Unlike the meeting in Seattle two years ago, or similar
gatherings in Prague, Quebec City and Genoa, the Qatar
conference was inaccessible to mass action. So anti-
globalization activists decided to hold local protests
against the super-exploitation of the poorest countries and
people on the earth.

With the expanding U.S. war becoming the top issue in many
countries, many of the demonstrations turned into protests
against war or at least included slogans on this issue.

In Italy the center-right regime of Silvio Berlusconi made
the war the main issue by mobilizing 2,000 troops, with
warships and planes, to join the U.S. attack on Afghanistan.
Parliament voted overwhelmingly to support these war moves
on Nov. 7. He also challenged the anti-war forces by calling
a pro-war demonstration.

In response to this challenge from the right wing, the
largest protest on Nov. 10 was in Rome, Italy. There,
according to a report from Italian Communist Refoundation
Party (PRC) activist and videographer Fulvio Grimaldi,
150,000 people came out against the war. This figure was
confirmed by the bourgeois daily La Repubblica.

"The double event on Nov. 10," Grimaldi told WW, "was an
incredible victory for the pacifist, anti-war and anti-
imperialist movement. The government and the Olive Tree
coalition--the social-democratic opposition--have blundered
terribly.

"Berlusconi and his kin hoped to counter the anti-war demo
that had been planned for months with a huge pro-war and pro-
U.S. demo in Piazza del Popolo. Well, our demonstration drew
150,000 marchers, twice as many as we had hoped for, theirs
a bare 30,000.

"It appears, oddly, that Italy has the strongest pro-war
combination of government and loyal opposition in parliament
and at the same time the strongest anti-war movement in the
world. More anti-war protests will accompany the national
metalworkers' strike on Nov. 17."

Grimaldi said the strongest contingent was from the PRC.
There were also large groups of anti-globalist forces,
greens, other left organizations and individuals. He noted
that the Olive Tree leaders, though they voted for Italian
participation in the war, avoided both demonstrations.

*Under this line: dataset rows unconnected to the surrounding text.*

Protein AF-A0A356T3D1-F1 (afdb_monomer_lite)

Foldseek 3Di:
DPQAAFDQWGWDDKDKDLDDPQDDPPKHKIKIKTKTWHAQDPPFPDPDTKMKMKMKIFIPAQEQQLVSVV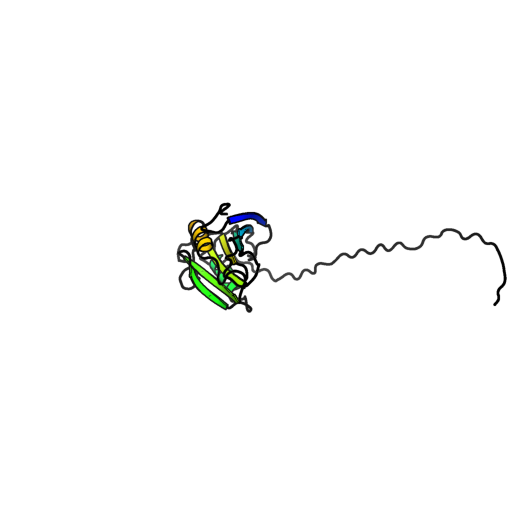VVLVVPPQWDWAWDDALNAIFTWTDNDQQPIWTWAQAQRMIMIMGIGSRDPYGDRRVVNVVCVVRPGLQDNRSAGDPPGRNYDHRDDDDDDPPPPPPPPPPPDDPPDDDDDDDDDDDDDDDDD

Sequence (193 aa):
MIERDIDGWSYRRYQRVLDVEIAMAGNAAVGHTATYVQRASRSGRGTSVPYANVFVSVYERPQGLAEEVRRQVRALGSYQASVRGLGGGHVWYLDAGPGDRWALWVSGAHVVKVGASDATDDVPEAVVSAYMGVFPSDLDEHGRARDGTASAGEPPGDSPTVNEEEAEFDGAAPSGGDDDEEVPHFLREDAPR

Secondary structure (DSSP, 8-state):
---S-BTTEEEEEEEEES--SS-BTTB-EEEEEEEEEEPPPTTSSSSPPPEEEEEEEEES--TTHHHHHHHHHHH-TTSEEEEEEETTEEEEEEESSTT-EEEEEEETTEEEEEEE-TTSSS--HHHHHHHHHHS---B-TTSSBPTT-TT-SPPPS-PPP---------------------PPP--------

pLDDT: mean 79.02, std 22.12, range [32.47, 98.44]

Structure (mmCIF, N/CA/C/O backbone):
data_AF-A0A356T3D1-F1
#
_entry.id   AF-A0A356T3D1-F1
#
loop_
_atom_site.group_PDB
_atom_site.id
_atom_site.type_symbol
_atom_site.label_atom_id
_atom_site.label_alt_id
_atom_site.label_comp_id
_atom_site.label_asym_id
_atom_site.label_entity_id
_atom_site.label_seq_id
_atom_site.pdbx_PDB_ins_code
_atom_site.Cartn_x
_atom_site.Cartn_y
_atom_site.Cartn_z
_atom_site.occupancy
_atom_site.B_iso_or_equiv
_atom_site.auth_seq_id
_atom_site.auth_comp_id
_atom_site.auth_asym_id
_atom_site.auth_atom_id
_atom_site.pdbx_PDB_model_num
ATOM 1 N N . MET A 1 1 ? 3.961 -10.581 6.961 1.00 90.69 1 MET A N 1
ATOM 2 C CA . MET A 1 1 ? 4.901 -10.337 5.841 1.00 90.69 1 MET A CA 1
ATOM 3 C C . MET A 1 1 ? 5.121 -11.627 5.069 1.00 90.69 1 MET A C 1
ATOM 5 O O . MET A 1 1 ? 4.904 -12.687 5.643 1.00 90.69 1 MET A O 1
ATOM 9 N N . ILE A 1 2 ? 5.521 -11.552 3.795 1.00 92.25 2 ILE A N 1
ATOM 10 C CA . ILE A 1 2 ? 5.861 -12.735 2.989 1.00 92.25 2 ILE A CA 1
ATOM 11 C C . ILE A 1 2 ? 7.387 -12.878 2.964 1.00 92.25 2 ILE A C 1
ATOM 13 O O . ILE A 1 2 ? 8.075 -12.254 2.175 1.00 92.25 2 ILE A O 1
ATOM 17 N N . GLU A 1 3 ? 7.952 -13.689 3.850 1.00 93.12 3 GLU A N 1
ATOM 18 C CA . GLU A 1 3 ? 9.413 -13.850 3.958 1.00 93.12 3 GLU A CA 1
ATOM 19 C C . GLU A 1 3 ? 9.916 -15.005 3.080 1.00 93.12 3 GLU A C 1
ATOM 21 O O . GLU A 1 3 ? 10.493 -15.980 3.557 1.00 93.12 3 GLU A O 1
ATOM 26 N N . ARG A 1 4 ? 9.606 -14.940 1.781 1.00 93.38 4 ARG A N 1
ATOM 27 C CA . ARG A 1 4 ? 9.966 -15.950 0.773 1.00 93.38 4 ARG A CA 1
ATOM 28 C C . ARG A 1 4 ? 9.895 -15.370 -0.636 1.00 93.38 4 ARG A C 1
ATOM 30 O O . ARG A 1 4 ? 9.279 -14.330 -0.839 1.00 93.38 4 ARG A O 1
ATOM 37 N N . ASP A 1 5 ? 10.467 -16.079 -1.601 1.00 93.38 5 ASP A N 1
ATOM 38 C CA . ASP A 1 5 ? 10.407 -15.708 -3.016 1.00 93.38 5 ASP A CA 1
ATOM 39 C C . ASP A 1 5 ? 8.959 -15.637 -3.535 1.00 93.38 5 ASP A C 1
ATOM 41 O O . ASP A 1 5 ? 8.095 -16.431 -3.146 1.00 93.38 5 ASP A O 1
ATOM 45 N N . ILE A 1 6 ? 8.708 -14.681 -4.431 1.00 93.75 6 ILE A N 1
ATOM 46 C CA . ILE A 1 6 ? 7.412 -14.419 -5.065 1.00 93.75 6 ILE A CA 1
ATOM 47 C C . ILE A 1 6 ? 7.630 -14.381 -6.572 1.00 93.75 6 ILE A C 1
ATOM 49 O O . ILE A 1 6 ? 8.248 -13.451 -7.057 1.00 93.75 6 ILE A O 1
ATOM 53 N N . ASP A 1 7 ? 7.137 -15.382 -7.298 1.00 88.69 7 ASP A N 1
ATOM 54 C CA . ASP A 1 7 ? 7.101 -15.459 -8.771 1.00 88.69 7 ASP A CA 1
ATOM 55 C C . ASP A 1 7 ? 8.153 -14.610 -9.528 1.00 88.69 7 ASP A C 1
ATOM 57 O O . ASP A 1 7 ? 7.896 -13.508 -10.012 1.00 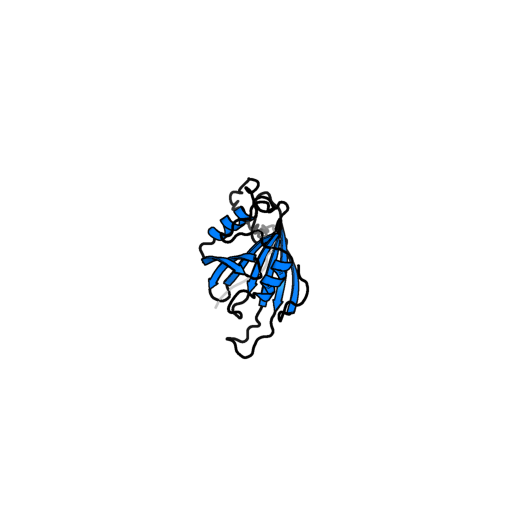88.69 7 ASP A O 1
ATOM 61 N N . GLY A 1 8 ? 9.393 -15.105 -9.577 1.00 86.94 8 GLY A N 1
ATOM 62 C CA . GLY A 1 8 ? 10.510 -14.426 -10.246 1.00 86.94 8 GLY A CA 1
ATOM 63 C C . GLY A 1 8 ? 11.218 -13.342 -9.418 1.00 86.94 8 GLY A C 1
ATOM 64 O O . GLY A 1 8 ? 12.294 -12.895 -9.817 1.00 86.94 8 GLY A O 1
ATOM 65 N N . TRP A 1 9 ? 10.682 -12.974 -8.255 1.00 91.31 9 TRP A N 1
ATOM 66 C CA . TRP A 1 9 ? 11.276 -12.059 -7.282 1.00 91.31 9 TRP A CA 1
ATOM 67 C C . TRP A 1 9 ? 11.861 -12.817 -6.091 1.00 91.31 9 TRP A C 1
ATOM 69 O O . TRP A 1 9 ? 11.153 -13.513 -5.365 1.00 91.31 9 TRP A O 1
ATOM 79 N N . SER A 1 10 ? 13.160 -12.651 -5.856 1.00 90.44 10 SER A N 1
ATOM 80 C CA . SER A 1 10 ? 13.849 -13.253 -4.717 1.00 90.44 10 SER A CA 1
ATOM 81 C C . SER A 1 10 ? 13.756 -12.367 -3.482 1.00 90.44 10 SER A C 1
ATOM 83 O O . SER A 1 10 ? 14.130 -11.192 -3.532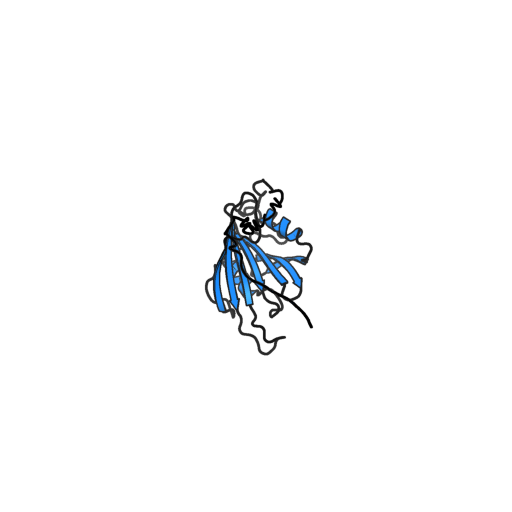 1.00 90.44 10 SER A O 1
ATOM 85 N N . TYR A 1 11 ? 13.327 -12.939 -2.362 1.00 90.38 11 TYR A N 1
ATOM 86 C CA . TYR A 1 11 ? 13.300 -12.254 -1.074 1.00 90.38 11 TYR A CA 1
ATOM 87 C C . TYR A 1 11 ? 14.723 -11.971 -0.577 1.00 90.38 11 TYR A C 1
ATOM 89 O O . TYR A 1 11 ? 15.633 -12.792 -0.730 1.00 90.38 11 TYR A O 1
ATOM 97 N N . ARG A 1 12 ? 14.940 -10.788 0.008 1.00 90.50 12 ARG A N 1
ATOM 98 C CA . ARG A 1 12 ? 16.261 -10.384 0.516 1.00 90.50 12 ARG A CA 1
ATOM 99 C C . ARG A 1 12 ? 16.276 -10.046 1.985 1.00 90.50 12 ARG A C 1
ATOM 101 O O . ARG A 1 12 ? 17.190 -10.469 2.688 1.00 90.50 12 ARG A O 1
ATOM 108 N N . ARG A 1 13 ? 15.324 -9.236 2.428 1.00 88.88 13 ARG A N 1
ATOM 109 C CA . ARG A 1 13 ? 15.353 -8.673 3.772 1.00 88.88 13 ARG A CA 1
ATOM 110 C C . ARG A 1 13 ? 13.950 -8.380 4.258 1.00 88.88 13 ARG A C 1
ATOM 112 O O . ARG A 1 13 ? 13.127 -7.889 3.491 1.00 88.88 13 ARG A O 1
ATOM 119 N N . TYR A 1 14 ? 13.765 -8.593 5.553 1.00 89.12 14 TYR A N 1
ATOM 120 C CA . TYR A 1 14 ? 12.688 -8.046 6.359 1.00 89.12 14 TYR A CA 1
ATOM 121 C C . TYR A 1 14 ? 13.264 -7.093 7.409 1.00 89.12 14 TYR A C 1
ATOM 123 O O . TYR A 1 14 ? 14.373 -7.297 7.915 1.00 89.12 14 TYR A O 1
ATOM 131 N N . GLN A 1 15 ? 12.503 -6.058 7.748 1.00 83.50 15 GLN A N 1
ATOM 132 C CA . GLN A 1 15 ? 12.781 -5.198 8.890 1.00 83.50 15 GLN A CA 1
ATOM 133 C C . GLN A 1 15 ? 11.467 -4.719 9.519 1.00 83.50 15 GLN A C 1
ATOM 135 O O . GLN A 1 15 ? 10.543 -4.303 8.826 1.00 83.50 15 GLN A O 1
ATOM 140 N N . ARG A 1 16 ? 11.400 -4.745 10.853 1.00 80.75 16 ARG A N 1
ATOM 141 C CA . ARG A 1 16 ? 10.374 -4.033 11.623 1.00 80.75 16 ARG A CA 1
ATOM 142 C C . ARG A 1 16 ? 10.810 -2.578 11.786 1.00 80.75 16 ARG A C 1
ATOM 144 O O . ARG A 1 16 ? 11.952 -2.333 12.173 1.00 80.75 16 ARG A O 1
ATOM 151 N N . VAL A 1 17 ? 9.919 -1.636 11.508 1.00 75.06 17 VAL A N 1
ATOM 152 C CA . VAL A 1 17 ? 10.148 -0.196 11.663 1.00 75.06 17 VAL A CA 1
ATOM 153 C C . VAL A 1 17 ? 9.120 0.385 12.632 1.00 75.06 17 VAL A C 1
ATOM 155 O O . VAL A 1 17 ? 7.962 -0.029 12.655 1.00 75.06 17 V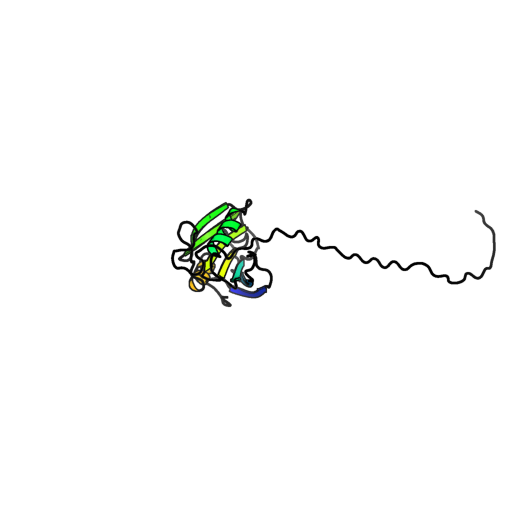AL A O 1
ATOM 158 N N . LEU A 1 18 ? 9.570 1.297 13.493 1.00 53.06 18 LEU A N 1
ATOM 159 C CA . LEU A 1 18 ? 8.680 2.060 14.376 1.00 53.06 18 LEU A CA 1
ATOM 160 C C . LEU A 1 18 ? 8.083 3.277 13.661 1.00 53.06 18 LEU A C 1
ATOM 162 O O . LEU A 1 18 ? 7.075 3.802 14.113 1.00 53.06 18 LEU A O 1
ATOM 166 N N . ASP A 1 19 ? 8.695 3.689 12.552 1.00 55.50 19 ASP A N 1
ATOM 167 C CA . ASP A 1 19 ? 8.206 4.766 11.705 1.00 55.50 19 ASP A CA 1
ATOM 168 C C . ASP A 1 19 ? 7.129 4.234 10.749 1.00 55.50 19 ASP A C 1
ATOM 170 O O . ASP A 1 19 ? 7.304 3.187 10.114 1.00 55.50 19 ASP A O 1
ATOM 174 N N . VAL A 1 20 ? 5.991 4.921 10.699 1.00 59.84 20 VAL A N 1
ATOM 175 C CA . VAL A 1 20 ? 4.805 4.521 9.938 1.00 59.84 20 VAL A CA 1
ATOM 176 C C . VAL A 1 20 ? 4.589 5.568 8.865 1.00 59.84 20 VAL A C 1
ATOM 178 O O . VAL A 1 20 ? 4.362 6.732 9.165 1.00 59.84 20 VAL A O 1
ATOM 181 N N . GLU A 1 21 ? 4.603 5.142 7.605 1.00 64.69 21 GLU A N 1
ATOM 182 C CA . GLU A 1 21 ? 4.554 6.066 6.463 1.00 64.69 21 GLU A CA 1
ATOM 183 C C . GLU A 1 21 ? 3.252 6.876 6.367 1.00 64.69 21 GLU A C 1
ATOM 185 O O . GLU A 1 21 ? 3.199 7.870 5.649 1.00 64.69 21 GLU A O 1
ATOM 190 N N . ILE A 1 22 ? 2.201 6.452 7.073 1.00 70.62 22 ILE A N 1
ATOM 191 C CA . ILE A 1 22 ? 0.932 7.169 7.185 1.00 70.62 22 ILE A CA 1
ATOM 192 C C . ILE A 1 22 ? 0.593 7.312 8.666 1.00 70.62 22 ILE A C 1
ATOM 194 O O . ILE A 1 22 ? 0.055 6.397 9.293 1.00 70.62 22 ILE A O 1
ATOM 198 N N . ALA A 1 23 ? 0.928 8.458 9.249 1.00 72.56 23 ALA A N 1
ATOM 199 C CA . ALA A 1 23 ? 0.564 8.742 10.626 1.00 72.56 23 ALA A CA 1
ATOM 200 C C . ALA A 1 23 ? -0.962 8.870 10.742 1.00 72.56 23 ALA A C 1
ATOM 202 O O . ALA A 1 23 ? -1.603 9.590 9.972 1.00 72.56 23 ALA A O 1
ATOM 203 N N . MET A 1 24 ? -1.539 8.173 11.721 1.00 75.31 24 MET A N 1
ATOM 204 C CA . MET A 1 24 ? -2.923 8.366 12.130 1.00 75.31 24 MET A CA 1
ATOM 205 C C . MET A 1 24 ? -2.968 8.814 13.572 1.00 75.31 24 MET A C 1
ATOM 207 O O . MET A 1 24 ? -2.409 8.200 14.480 1.00 75.31 24 MET A O 1
ATOM 211 N N . ALA A 1 25 ? -3.672 9.903 13.779 1.00 78.00 25 ALA A N 1
ATOM 212 C CA . ALA A 1 25 ? -3.737 10.527 15.070 1.00 78.00 25 ALA A CA 1
ATOM 213 C C . ALA A 1 25 ? -4.548 9.708 16.064 1.00 78.00 25 ALA A C 1
ATOM 215 O O . ALA A 1 25 ? -5.569 9.110 15.722 1.00 78.00 25 ALA A O 1
ATOM 216 N N . GLY A 1 26 ? -4.017 9.606 17.280 1.00 79.44 26 GLY A N 1
ATOM 217 C CA . GLY A 1 26 ? -4.550 8.718 18.307 1.00 79.44 26 GLY A CA 1
ATOM 218 C C . GLY A 1 26 ? -4.558 7.235 17.916 1.00 79.44 26 GLY A C 1
ATOM 219 O O . GLY A 1 26 ? -5.156 6.439 18.632 1.00 79.44 26 GLY A O 1
ATOM 220 N N . ASN A 1 27 ? -3.959 6.826 16.794 1.00 86.25 27 ASN A N 1
ATOM 221 C CA . ASN A 1 27 ? -4.001 5.451 16.307 1.00 86.25 27 ASN A CA 1
ATOM 222 C C . ASN A 1 27 ? -2.577 4.968 16.040 1.00 86.25 27 ASN A C 1
ATOM 224 O O . ASN A 1 27 ? -2.036 5.138 14.946 1.00 86.25 27 ASN A O 1
ATOM 228 N N . ALA A 1 28 ? -1.965 4.402 17.080 1.00 86.88 28 ALA A N 1
ATOM 229 C CA . ALA A 1 28 ? -0.605 3.898 17.010 1.00 86.88 28 ALA A CA 1
ATOM 230 C C . ALA A 1 28 ? -0.485 2.819 15.930 1.00 86.88 28 ALA A C 1
ATOM 232 O O . ALA A 1 28 ? -1.412 2.037 15.699 1.00 86.88 28 ALA A O 1
ATOM 233 N N . ALA A 1 29 ? 0.678 2.762 15.286 1.00 89.56 29 ALA A N 1
ATOM 234 C CA . ALA A 1 29 ? 0.949 1.765 14.271 1.00 89.56 29 ALA A CA 1
ATOM 235 C C . ALA A 1 29 ? 2.391 1.259 14.322 1.00 89.56 29 ALA A C 1
ATOM 237 O O . ALA A 1 29 ? 3.290 1.902 14.861 1.00 89.56 29 ALA A O 1
ATOM 238 N N . VAL A 1 30 ? 2.593 0.069 13.765 1.00 90.25 30 VAL A N 1
ATOM 239 C CA . VAL A 1 30 ? 3.905 -0.562 13.603 1.00 90.25 30 VAL A CA 1
ATOM 240 C C . VAL A 1 30 ? 4.099 -0.889 12.133 1.00 90.25 30 VAL A C 1
ATOM 242 O O . VAL A 1 30 ? 3.256 -1.552 11.529 1.00 90.25 30 VAL A O 1
ATOM 245 N N . GLY A 1 31 ? 5.213 -0.442 11.559 1.00 89.94 31 GLY A N 1
ATOM 246 C CA . GLY A 1 31 ? 5.559 -0.721 10.174 1.00 89.94 31 GLY A CA 1
ATOM 247 C C . GLY A 1 31 ? 6.427 -1.970 10.021 1.00 89.94 31 GLY A C 1
ATOM 248 O O . GLY A 1 31 ? 7.253 -2.332 10.864 1.00 89.94 31 GLY A O 1
ATOM 249 N N . HIS A 1 32 ? 6.264 -2.632 8.888 1.00 91.75 32 HIS A N 1
ATOM 250 C CA . HIS A 1 32 ? 7.018 -3.806 8.485 1.00 91.75 32 HIS A CA 1
ATOM 251 C C . HIS A 1 32 ? 7.432 -3.634 7.033 1.00 91.75 32 HIS A C 1
ATOM 253 O O . HIS A 1 32 ? 6.579 -3.409 6.183 1.00 91.75 32 HIS A O 1
ATOM 259 N N . THR A 1 33 ? 8.716 -3.775 6.724 1.00 92.88 33 THR A N 1
ATOM 260 C CA . THR A 1 33 ? 9.210 -3.680 5.349 1.00 92.88 33 THR A CA 1
ATOM 261 C C . THR A 1 33 ? 9.805 -4.999 4.875 1.00 92.88 33 THR A C 1
ATOM 263 O O . THR A 1 33 ? 10.418 -5.730 5.658 1.00 92.88 33 THR A O 1
ATOM 266 N N . ALA A 1 34 ? 9.595 -5.321 3.601 1.00 93.62 34 ALA A N 1
ATOM 267 C CA . ALA A 1 34 ? 10.280 -6.395 2.900 1.00 93.62 34 ALA A CA 1
ATOM 268 C C . ALA A 1 34 ? 10.778 -5.910 1.539 1.00 93.62 34 ALA A C 1
ATOM 270 O O . ALA A 1 34 ? 10.070 -5.197 0.827 1.00 93.62 34 ALA A O 1
ATOM 271 N N . THR A 1 35 ? 11.976 -6.353 1.168 1.00 93.62 35 THR A N 1
ATOM 272 C CA . THR A 1 35 ? 12.577 -6.057 -0.135 1.00 93.62 35 THR A CA 1
ATOM 273 C C . THR A 1 35 ? 12.755 -7.338 -0.933 1.00 93.62 35 THR A C 1
ATOM 275 O O . THR A 1 35 ? 13.304 -8.332 -0.438 1.00 93.62 35 THR A O 1
ATOM 278 N N . TYR A 1 36 ? 12.349 -7.277 -2.196 1.00 93.25 36 TYR A N 1
ATOM 279 C CA . TYR A 1 36 ? 12.519 -8.335 -3.179 1.00 93.25 36 TYR A CA 1
ATOM 280 C C . TYR A 1 36 ? 13.344 -7.823 -4.348 1.00 93.25 36 TYR A C 1
ATOM 282 O O . TYR A 1 36 ? 13.271 -6.648 -4.696 1.00 93.25 36 TYR A O 1
ATOM 290 N N . VAL A 1 37 ? 14.115 -8.701 -4.979 1.00 92.50 37 VAL A N 1
ATOM 291 C CA . VAL A 1 37 ? 14.900 -8.353 -6.167 1.00 92.50 37 VAL A CA 1
ATOM 292 C C . VAL A 1 37 ? 14.626 -9.334 -7.285 1.00 92.50 37 VAL A C 1
ATOM 294 O O . VAL A 1 37 ? 14.551 -10.542 -7.058 1.00 92.50 37 VAL A O 1
ATOM 297 N N . GLN A 1 38 ? 14.536 -8.830 -8.504 1.00 88.69 38 GLN A N 1
ATOM 298 C CA . GLN A 1 38 ? 14.495 -9.658 -9.696 1.00 88.69 38 GLN A CA 1
ATOM 299 C C . GLN A 1 38 ? 15.891 -9.707 -10.314 1.00 88.69 38 GLN A C 1
ATOM 301 O O . GLN A 1 38 ? 16.678 -8.762 -10.221 1.00 88.69 38 GLN A O 1
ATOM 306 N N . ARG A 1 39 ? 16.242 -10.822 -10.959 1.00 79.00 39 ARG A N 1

A slogan held on posters throughout the crowd was "Not in my
name." Another popular slogan was "Italy is at war--not us."

The bias of the U.S. press was shown in a Nov. 11 New York
Times article on the Rome demonstrations that ran a photo
showing the pro-U.S. action and implied the two events were
nearly equal in size. But even the Roman police estimated
the anti-war demonstration at about three times the size of
the government event, despite the widely advertised
participation in the latter of celebrities like tenor
Luciano Pavarotti and film star Sophia Loren.

AT WTO HEADQUARTERS

The anti-WTO actions also addressed the war, the struggle
against privatization, destruction of the environment,
racism and deteriorating work conditions.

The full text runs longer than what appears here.